▶ **WHAT THE TASK REQUIRES**
When you reach the line containing "ATOM 233 C CA" in the records below, start copying exactly, and stop once you have copied the line containing "ATOM 248 N N".

┄┄┄┄┄┄┄┄┄┄┄┄┄┄┄┄┄┄┄┄

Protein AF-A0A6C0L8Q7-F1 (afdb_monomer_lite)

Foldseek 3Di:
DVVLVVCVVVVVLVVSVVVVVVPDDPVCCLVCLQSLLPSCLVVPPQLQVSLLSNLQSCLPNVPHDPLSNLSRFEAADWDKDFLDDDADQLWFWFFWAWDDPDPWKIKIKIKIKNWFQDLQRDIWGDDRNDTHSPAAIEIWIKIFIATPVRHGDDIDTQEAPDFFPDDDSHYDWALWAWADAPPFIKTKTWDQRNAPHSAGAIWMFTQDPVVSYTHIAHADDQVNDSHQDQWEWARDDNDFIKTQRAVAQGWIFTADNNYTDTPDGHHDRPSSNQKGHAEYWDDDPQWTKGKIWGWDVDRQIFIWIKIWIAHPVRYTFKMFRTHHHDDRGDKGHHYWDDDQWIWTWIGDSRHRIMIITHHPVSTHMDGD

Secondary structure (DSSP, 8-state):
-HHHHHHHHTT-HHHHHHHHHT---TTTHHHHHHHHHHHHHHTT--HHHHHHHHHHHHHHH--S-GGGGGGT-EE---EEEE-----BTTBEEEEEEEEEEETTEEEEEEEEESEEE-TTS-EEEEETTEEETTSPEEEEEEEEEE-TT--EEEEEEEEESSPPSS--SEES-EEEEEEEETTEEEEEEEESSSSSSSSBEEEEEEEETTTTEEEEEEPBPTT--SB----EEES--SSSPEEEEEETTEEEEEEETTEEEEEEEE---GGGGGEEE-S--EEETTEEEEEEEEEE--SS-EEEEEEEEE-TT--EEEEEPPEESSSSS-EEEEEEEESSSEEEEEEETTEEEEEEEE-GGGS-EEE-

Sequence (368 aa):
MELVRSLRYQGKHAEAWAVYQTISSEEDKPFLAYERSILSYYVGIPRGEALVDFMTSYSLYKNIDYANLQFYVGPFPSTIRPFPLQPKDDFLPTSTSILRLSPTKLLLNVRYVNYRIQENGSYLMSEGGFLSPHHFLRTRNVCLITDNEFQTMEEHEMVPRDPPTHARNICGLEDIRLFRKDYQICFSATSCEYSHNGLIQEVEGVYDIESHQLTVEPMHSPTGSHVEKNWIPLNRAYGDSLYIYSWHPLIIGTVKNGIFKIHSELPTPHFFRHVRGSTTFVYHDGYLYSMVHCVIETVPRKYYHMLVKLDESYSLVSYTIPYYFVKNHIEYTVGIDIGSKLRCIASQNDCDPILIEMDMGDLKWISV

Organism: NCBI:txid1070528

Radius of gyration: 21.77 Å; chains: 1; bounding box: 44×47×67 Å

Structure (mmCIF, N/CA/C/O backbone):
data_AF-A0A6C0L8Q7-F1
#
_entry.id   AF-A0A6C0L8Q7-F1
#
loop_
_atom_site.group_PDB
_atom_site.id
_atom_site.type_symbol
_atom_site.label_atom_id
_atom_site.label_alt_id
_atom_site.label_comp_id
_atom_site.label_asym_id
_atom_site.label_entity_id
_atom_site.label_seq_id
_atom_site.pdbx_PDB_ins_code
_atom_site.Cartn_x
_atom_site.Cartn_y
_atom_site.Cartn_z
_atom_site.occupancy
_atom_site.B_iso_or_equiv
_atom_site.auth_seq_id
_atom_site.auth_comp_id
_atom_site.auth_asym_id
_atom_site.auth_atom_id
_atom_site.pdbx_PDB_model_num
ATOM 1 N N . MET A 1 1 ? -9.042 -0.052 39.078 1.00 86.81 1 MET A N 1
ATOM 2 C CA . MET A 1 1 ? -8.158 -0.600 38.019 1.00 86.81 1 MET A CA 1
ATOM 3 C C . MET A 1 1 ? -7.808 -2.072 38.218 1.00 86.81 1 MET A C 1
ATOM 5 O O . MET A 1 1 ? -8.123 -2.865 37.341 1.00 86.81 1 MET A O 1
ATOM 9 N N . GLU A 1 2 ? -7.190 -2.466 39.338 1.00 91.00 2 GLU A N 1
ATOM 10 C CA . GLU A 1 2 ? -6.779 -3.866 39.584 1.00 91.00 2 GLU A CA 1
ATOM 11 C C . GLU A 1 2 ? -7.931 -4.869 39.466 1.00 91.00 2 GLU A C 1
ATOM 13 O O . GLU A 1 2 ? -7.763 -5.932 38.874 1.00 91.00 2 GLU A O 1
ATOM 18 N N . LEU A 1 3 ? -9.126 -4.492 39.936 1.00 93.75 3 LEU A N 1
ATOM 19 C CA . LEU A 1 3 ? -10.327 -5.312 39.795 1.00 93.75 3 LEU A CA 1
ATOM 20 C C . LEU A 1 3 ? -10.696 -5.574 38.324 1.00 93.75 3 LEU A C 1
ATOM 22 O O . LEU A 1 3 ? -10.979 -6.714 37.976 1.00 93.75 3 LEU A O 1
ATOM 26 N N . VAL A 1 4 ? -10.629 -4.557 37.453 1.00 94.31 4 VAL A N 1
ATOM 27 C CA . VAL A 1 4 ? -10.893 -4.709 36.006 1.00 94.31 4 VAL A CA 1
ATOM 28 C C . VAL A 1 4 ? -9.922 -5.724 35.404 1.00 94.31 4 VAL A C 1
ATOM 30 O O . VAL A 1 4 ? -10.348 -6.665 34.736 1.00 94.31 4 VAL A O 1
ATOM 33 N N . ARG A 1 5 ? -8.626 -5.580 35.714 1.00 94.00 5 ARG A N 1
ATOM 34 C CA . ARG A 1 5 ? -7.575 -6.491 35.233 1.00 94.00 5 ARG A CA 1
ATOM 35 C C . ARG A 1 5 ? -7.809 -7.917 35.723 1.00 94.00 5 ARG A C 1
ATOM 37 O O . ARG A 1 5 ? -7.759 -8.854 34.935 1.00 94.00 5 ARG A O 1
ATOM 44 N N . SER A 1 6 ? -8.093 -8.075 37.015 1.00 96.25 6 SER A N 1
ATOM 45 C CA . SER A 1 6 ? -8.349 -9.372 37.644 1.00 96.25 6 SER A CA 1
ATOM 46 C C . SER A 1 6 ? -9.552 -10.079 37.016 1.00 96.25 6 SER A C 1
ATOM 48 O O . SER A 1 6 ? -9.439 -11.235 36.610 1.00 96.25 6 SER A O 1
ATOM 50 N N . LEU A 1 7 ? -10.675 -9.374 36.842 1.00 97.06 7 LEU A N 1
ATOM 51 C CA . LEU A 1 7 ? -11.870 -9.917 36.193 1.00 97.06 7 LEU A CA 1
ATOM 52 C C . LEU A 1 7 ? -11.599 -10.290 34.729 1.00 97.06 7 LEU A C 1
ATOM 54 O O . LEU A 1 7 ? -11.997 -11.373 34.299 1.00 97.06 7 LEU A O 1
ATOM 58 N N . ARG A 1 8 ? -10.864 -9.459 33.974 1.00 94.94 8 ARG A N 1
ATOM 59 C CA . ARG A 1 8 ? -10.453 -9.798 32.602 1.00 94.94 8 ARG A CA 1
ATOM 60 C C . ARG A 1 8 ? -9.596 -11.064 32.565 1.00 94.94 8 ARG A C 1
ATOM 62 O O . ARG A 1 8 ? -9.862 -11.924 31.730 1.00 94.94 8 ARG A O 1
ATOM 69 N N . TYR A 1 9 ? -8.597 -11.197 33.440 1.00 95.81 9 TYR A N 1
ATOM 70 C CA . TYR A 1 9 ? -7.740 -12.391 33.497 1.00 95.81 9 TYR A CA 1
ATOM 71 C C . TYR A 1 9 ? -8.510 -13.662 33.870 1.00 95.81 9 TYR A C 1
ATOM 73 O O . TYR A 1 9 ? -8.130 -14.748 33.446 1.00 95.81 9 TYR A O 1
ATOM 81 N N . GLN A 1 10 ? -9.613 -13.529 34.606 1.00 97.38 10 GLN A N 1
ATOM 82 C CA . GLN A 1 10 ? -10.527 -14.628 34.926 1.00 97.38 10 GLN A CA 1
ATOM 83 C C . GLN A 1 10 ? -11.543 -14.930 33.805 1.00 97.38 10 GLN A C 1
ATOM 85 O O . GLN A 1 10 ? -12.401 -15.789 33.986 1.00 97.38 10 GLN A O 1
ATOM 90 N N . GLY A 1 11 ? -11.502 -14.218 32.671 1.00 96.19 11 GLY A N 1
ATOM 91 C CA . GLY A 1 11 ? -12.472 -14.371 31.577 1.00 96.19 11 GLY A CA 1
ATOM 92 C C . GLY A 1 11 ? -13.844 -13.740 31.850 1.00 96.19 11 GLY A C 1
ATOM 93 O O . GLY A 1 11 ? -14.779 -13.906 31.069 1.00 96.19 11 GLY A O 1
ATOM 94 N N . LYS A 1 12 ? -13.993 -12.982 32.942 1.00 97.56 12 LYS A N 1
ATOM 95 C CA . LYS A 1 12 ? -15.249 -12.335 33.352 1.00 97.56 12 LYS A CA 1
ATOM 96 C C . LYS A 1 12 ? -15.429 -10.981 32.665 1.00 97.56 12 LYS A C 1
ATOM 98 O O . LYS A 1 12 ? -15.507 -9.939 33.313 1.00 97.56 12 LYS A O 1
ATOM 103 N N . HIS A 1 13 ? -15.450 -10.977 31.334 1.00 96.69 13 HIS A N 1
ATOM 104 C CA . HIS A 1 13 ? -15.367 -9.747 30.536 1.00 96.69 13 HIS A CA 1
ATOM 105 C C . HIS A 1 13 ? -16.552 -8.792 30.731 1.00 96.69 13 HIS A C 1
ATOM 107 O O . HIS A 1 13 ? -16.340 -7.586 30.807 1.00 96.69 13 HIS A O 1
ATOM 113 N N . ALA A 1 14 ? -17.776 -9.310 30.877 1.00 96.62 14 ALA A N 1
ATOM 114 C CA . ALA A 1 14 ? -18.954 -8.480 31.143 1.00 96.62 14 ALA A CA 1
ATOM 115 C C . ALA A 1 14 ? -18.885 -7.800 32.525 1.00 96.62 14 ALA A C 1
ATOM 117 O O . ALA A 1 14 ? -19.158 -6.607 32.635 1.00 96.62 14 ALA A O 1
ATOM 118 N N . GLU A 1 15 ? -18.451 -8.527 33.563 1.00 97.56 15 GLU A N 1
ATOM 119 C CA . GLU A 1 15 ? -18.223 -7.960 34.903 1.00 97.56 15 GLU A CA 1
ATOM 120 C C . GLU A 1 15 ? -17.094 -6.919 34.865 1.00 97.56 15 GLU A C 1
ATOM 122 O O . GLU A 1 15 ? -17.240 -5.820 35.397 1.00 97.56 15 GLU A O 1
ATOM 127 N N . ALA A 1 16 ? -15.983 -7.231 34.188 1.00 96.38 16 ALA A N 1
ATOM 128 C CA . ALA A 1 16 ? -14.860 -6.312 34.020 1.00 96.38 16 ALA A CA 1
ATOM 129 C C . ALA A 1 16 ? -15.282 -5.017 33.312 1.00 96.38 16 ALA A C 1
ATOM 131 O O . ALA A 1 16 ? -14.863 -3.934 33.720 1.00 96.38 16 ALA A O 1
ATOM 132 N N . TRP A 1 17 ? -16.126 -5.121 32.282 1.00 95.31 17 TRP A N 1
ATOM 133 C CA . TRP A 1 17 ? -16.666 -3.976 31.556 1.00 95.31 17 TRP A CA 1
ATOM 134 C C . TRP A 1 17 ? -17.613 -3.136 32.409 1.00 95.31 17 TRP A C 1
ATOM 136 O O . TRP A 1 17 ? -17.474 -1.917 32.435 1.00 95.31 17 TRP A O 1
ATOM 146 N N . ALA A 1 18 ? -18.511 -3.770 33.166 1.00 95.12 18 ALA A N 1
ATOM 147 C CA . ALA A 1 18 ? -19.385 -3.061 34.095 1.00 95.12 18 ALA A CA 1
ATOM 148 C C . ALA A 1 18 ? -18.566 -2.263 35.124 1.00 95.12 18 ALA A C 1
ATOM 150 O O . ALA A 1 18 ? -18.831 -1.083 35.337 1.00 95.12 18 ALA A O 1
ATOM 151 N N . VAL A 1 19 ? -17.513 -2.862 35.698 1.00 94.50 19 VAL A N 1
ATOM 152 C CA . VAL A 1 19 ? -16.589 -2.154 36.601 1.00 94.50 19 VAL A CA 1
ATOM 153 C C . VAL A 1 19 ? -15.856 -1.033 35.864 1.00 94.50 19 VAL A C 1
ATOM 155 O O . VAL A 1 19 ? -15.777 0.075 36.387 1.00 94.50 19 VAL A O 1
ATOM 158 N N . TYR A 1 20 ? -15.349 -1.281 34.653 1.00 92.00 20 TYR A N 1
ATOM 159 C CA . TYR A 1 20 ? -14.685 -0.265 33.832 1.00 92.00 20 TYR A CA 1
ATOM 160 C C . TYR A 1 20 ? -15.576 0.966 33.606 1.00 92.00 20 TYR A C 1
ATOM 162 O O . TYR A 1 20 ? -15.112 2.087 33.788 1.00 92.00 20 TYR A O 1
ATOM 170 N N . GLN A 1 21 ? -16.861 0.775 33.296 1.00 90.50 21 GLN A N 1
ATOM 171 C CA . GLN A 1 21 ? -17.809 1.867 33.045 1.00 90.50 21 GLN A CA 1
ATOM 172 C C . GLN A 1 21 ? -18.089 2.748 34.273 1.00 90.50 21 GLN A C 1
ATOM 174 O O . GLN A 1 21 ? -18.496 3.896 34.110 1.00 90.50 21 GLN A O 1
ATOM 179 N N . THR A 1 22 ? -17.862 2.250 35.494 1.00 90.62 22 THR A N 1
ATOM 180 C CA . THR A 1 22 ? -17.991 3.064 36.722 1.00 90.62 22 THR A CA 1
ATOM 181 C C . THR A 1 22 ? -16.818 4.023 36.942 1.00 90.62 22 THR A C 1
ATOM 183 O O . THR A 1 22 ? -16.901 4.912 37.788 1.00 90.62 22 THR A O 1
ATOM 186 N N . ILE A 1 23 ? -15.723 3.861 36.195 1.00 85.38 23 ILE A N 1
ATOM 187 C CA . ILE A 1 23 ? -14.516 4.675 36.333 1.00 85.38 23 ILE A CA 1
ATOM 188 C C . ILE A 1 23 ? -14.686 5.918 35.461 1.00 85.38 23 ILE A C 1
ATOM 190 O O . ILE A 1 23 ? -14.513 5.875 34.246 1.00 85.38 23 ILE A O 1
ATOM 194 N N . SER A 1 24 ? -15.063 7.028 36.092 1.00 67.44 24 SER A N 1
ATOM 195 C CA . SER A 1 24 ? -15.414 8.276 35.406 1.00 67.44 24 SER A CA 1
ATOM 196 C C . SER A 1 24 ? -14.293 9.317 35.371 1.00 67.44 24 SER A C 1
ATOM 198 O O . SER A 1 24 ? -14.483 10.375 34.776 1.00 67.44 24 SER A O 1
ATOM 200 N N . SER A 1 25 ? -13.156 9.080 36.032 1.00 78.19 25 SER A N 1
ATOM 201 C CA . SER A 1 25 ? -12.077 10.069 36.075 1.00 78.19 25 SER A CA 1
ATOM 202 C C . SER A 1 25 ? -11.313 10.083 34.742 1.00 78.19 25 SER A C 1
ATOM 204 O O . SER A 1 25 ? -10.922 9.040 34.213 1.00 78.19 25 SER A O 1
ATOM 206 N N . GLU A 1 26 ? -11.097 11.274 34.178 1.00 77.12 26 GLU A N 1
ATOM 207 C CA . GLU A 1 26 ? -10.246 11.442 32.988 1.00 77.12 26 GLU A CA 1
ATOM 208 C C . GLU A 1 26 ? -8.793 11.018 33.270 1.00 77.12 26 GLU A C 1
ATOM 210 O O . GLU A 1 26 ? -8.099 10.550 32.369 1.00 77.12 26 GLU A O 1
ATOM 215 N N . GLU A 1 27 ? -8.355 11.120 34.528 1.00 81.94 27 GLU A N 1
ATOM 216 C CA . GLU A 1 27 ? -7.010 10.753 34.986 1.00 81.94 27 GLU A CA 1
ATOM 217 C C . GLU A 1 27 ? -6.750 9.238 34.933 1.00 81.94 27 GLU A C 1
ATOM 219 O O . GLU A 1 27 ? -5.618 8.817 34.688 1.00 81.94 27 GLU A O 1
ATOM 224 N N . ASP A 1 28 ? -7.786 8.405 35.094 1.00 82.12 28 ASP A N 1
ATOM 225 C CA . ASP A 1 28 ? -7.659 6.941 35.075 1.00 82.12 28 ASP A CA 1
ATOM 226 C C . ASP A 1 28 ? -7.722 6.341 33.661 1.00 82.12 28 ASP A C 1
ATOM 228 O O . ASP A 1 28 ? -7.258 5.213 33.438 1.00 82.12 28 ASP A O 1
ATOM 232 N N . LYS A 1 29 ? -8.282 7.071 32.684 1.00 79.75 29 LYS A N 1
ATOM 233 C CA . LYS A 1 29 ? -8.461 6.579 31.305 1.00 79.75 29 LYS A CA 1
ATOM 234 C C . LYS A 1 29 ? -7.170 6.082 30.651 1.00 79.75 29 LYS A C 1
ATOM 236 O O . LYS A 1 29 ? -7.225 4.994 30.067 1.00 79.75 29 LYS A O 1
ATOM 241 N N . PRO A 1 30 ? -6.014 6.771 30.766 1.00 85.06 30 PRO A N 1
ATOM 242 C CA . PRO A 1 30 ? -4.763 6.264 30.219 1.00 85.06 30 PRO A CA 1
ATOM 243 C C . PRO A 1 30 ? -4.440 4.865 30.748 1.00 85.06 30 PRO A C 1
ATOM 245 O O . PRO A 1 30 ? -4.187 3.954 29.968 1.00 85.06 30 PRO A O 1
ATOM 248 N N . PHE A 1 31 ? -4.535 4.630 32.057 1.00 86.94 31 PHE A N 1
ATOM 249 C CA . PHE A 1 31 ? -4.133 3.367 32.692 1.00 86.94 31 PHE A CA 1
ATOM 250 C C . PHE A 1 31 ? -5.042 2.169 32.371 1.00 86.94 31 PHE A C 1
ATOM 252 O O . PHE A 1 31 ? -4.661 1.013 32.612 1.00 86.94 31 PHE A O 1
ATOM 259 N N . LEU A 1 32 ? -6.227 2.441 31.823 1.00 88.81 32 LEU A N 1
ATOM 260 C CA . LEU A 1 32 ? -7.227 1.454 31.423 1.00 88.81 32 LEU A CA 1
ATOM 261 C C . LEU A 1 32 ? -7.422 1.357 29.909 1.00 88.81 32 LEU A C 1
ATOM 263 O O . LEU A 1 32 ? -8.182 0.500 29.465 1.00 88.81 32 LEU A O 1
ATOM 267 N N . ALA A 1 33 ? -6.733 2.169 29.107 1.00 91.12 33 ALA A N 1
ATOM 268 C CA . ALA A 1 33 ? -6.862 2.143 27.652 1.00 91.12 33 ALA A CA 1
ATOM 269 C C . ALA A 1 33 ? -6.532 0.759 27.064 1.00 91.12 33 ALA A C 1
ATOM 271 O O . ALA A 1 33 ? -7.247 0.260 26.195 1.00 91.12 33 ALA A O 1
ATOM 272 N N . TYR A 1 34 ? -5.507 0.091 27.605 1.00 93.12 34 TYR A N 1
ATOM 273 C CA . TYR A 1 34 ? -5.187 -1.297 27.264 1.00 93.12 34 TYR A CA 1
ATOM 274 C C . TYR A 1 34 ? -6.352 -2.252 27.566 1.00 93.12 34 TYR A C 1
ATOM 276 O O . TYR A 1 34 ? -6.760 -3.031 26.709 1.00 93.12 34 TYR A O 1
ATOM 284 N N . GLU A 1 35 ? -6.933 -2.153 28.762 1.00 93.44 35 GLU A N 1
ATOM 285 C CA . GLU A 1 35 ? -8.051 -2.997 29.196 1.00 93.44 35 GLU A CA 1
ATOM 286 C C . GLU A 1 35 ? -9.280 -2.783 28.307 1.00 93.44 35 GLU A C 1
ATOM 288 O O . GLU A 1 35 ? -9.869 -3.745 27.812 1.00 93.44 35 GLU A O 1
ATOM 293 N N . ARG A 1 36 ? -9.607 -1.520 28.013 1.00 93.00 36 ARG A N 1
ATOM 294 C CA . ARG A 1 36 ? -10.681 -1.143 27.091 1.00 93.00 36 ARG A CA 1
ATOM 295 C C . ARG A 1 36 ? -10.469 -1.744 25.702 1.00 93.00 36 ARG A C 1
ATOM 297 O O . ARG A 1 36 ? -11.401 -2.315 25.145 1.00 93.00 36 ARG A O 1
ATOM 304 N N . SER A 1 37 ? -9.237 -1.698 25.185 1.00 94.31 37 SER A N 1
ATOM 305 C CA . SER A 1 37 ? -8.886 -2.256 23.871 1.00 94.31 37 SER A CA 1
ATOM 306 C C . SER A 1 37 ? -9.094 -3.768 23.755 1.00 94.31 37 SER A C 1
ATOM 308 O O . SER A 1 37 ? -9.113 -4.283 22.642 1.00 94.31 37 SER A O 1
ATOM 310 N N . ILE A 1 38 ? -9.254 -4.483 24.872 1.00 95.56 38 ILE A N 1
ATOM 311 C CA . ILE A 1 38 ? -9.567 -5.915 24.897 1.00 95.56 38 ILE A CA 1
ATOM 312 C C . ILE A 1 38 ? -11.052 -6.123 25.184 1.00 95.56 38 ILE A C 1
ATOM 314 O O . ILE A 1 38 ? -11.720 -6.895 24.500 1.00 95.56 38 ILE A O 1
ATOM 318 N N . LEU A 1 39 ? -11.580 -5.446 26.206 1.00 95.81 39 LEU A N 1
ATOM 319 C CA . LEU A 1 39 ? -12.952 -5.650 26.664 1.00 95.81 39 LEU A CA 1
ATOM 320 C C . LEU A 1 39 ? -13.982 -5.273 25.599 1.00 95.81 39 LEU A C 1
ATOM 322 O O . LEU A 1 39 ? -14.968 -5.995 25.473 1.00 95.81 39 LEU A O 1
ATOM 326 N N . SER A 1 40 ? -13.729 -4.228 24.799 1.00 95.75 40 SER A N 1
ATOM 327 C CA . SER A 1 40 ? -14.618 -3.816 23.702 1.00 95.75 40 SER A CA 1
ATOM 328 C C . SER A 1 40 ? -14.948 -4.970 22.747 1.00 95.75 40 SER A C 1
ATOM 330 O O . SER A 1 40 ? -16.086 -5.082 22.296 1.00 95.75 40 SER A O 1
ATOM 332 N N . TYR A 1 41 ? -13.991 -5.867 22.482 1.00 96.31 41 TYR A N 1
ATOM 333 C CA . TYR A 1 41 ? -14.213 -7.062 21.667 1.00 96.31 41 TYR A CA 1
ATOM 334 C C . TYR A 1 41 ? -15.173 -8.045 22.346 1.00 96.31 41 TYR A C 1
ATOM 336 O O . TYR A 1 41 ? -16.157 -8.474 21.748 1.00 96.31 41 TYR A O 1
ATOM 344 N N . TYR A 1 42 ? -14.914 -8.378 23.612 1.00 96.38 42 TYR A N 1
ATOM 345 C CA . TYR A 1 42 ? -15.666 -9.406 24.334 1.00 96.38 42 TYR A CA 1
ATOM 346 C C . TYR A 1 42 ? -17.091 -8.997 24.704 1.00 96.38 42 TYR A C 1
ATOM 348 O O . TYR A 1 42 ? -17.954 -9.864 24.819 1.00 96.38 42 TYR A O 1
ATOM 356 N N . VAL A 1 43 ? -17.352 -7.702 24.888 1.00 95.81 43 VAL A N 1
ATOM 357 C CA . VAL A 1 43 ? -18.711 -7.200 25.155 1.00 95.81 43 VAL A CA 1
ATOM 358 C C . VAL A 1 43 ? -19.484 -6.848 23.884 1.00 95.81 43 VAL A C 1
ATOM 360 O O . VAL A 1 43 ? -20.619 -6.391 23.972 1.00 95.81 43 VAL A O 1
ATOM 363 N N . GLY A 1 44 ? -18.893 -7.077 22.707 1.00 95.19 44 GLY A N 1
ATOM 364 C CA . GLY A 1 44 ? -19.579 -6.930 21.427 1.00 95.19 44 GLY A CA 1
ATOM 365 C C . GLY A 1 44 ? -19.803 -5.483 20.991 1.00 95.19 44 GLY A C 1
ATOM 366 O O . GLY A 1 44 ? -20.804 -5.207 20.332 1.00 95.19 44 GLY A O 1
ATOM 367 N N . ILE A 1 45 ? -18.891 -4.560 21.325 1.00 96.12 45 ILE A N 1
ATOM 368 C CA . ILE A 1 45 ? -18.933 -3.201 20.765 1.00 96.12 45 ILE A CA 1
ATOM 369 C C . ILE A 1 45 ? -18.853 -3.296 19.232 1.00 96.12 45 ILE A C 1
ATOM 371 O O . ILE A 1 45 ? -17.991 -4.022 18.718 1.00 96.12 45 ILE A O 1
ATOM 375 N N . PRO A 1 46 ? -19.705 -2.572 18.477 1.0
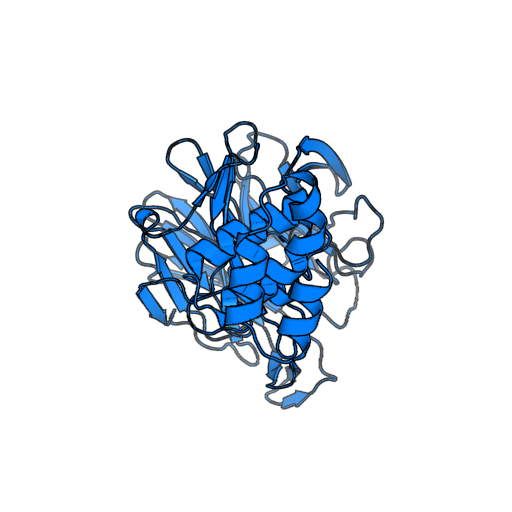0 96.12 46 PRO A N 1
ATOM 376 C CA . PRO A 1 46 ? -19.645 -2.573 17.023 1.00 96.12 46 PRO A CA 1
ATOM 377 C C . PRO A 1 46 ? -18.230 -2.270 16.521 1.00 96.12 46 PRO A C 1
ATOM 379 O O . PRO A 1 46 ? -17.612 -1.281 16.912 1.00 96.12 46 PRO A O 1
ATOM 382 N N . ARG A 1 47 ? -17.708 -3.115 15.623 1.00 94.31 47 ARG A N 1
ATOM 383 C CA . ARG A 1 47 ? -16.306 -3.070 15.161 1.00 94.31 47 ARG A CA 1
ATOM 384 C C . ARG A 1 47 ? -15.846 -1.681 14.724 1.00 94.31 47 ARG A C 1
ATOM 386 O O . ARG A 1 47 ? -14.778 -1.233 15.122 1.00 94.31 47 ARG A O 1
ATOM 393 N N . GLY A 1 48 ? -16.670 -0.978 13.946 1.00 94.88 48 GLY A N 1
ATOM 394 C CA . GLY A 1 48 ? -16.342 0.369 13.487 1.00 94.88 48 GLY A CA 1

┄┄┄┄┄┄┄┄┄┄┄┄┄┄┄┄┄┄┄┄

▶ **TASK SOLUTION**
ATOM 233 C CA . LYS A 1 29 ? -8.461 6.579 31.305 1.00 79.75 29 LYS A CA 1
ATOM 234 C C . LYS A 1 29 ? -7.170 6.082 30.651 1.00 79.75 29 LYS A C 1
ATOM 236 O O . LYS A 1 29 ? -7.225 4.994 30.067 1.00 79.75 29 LYS A O 1
ATOM 241 N N . PRO A 1 30 ? -6.014 6.771 30.766 1.00 85.06 30 PRO A N 1
ATOM 242 C CA . PRO A 1 30 ? -4.763 6.264 30.219 1.00 85.06 30 PRO A CA 1
ATOM 243 C C . PRO A 1 30 ? -4.440 4.865 30.748 1.00 85.06 30 PRO A C 1
ATOM 245 O O . PRO A 1 30 ? -4.187 3.954 29.968 1.00 85.06 30 PRO A O 1
ATOM 248 N N . PHE A 1 31 ? -4.535 4.630 32.057 1.00 86.94 31 PHE A N 1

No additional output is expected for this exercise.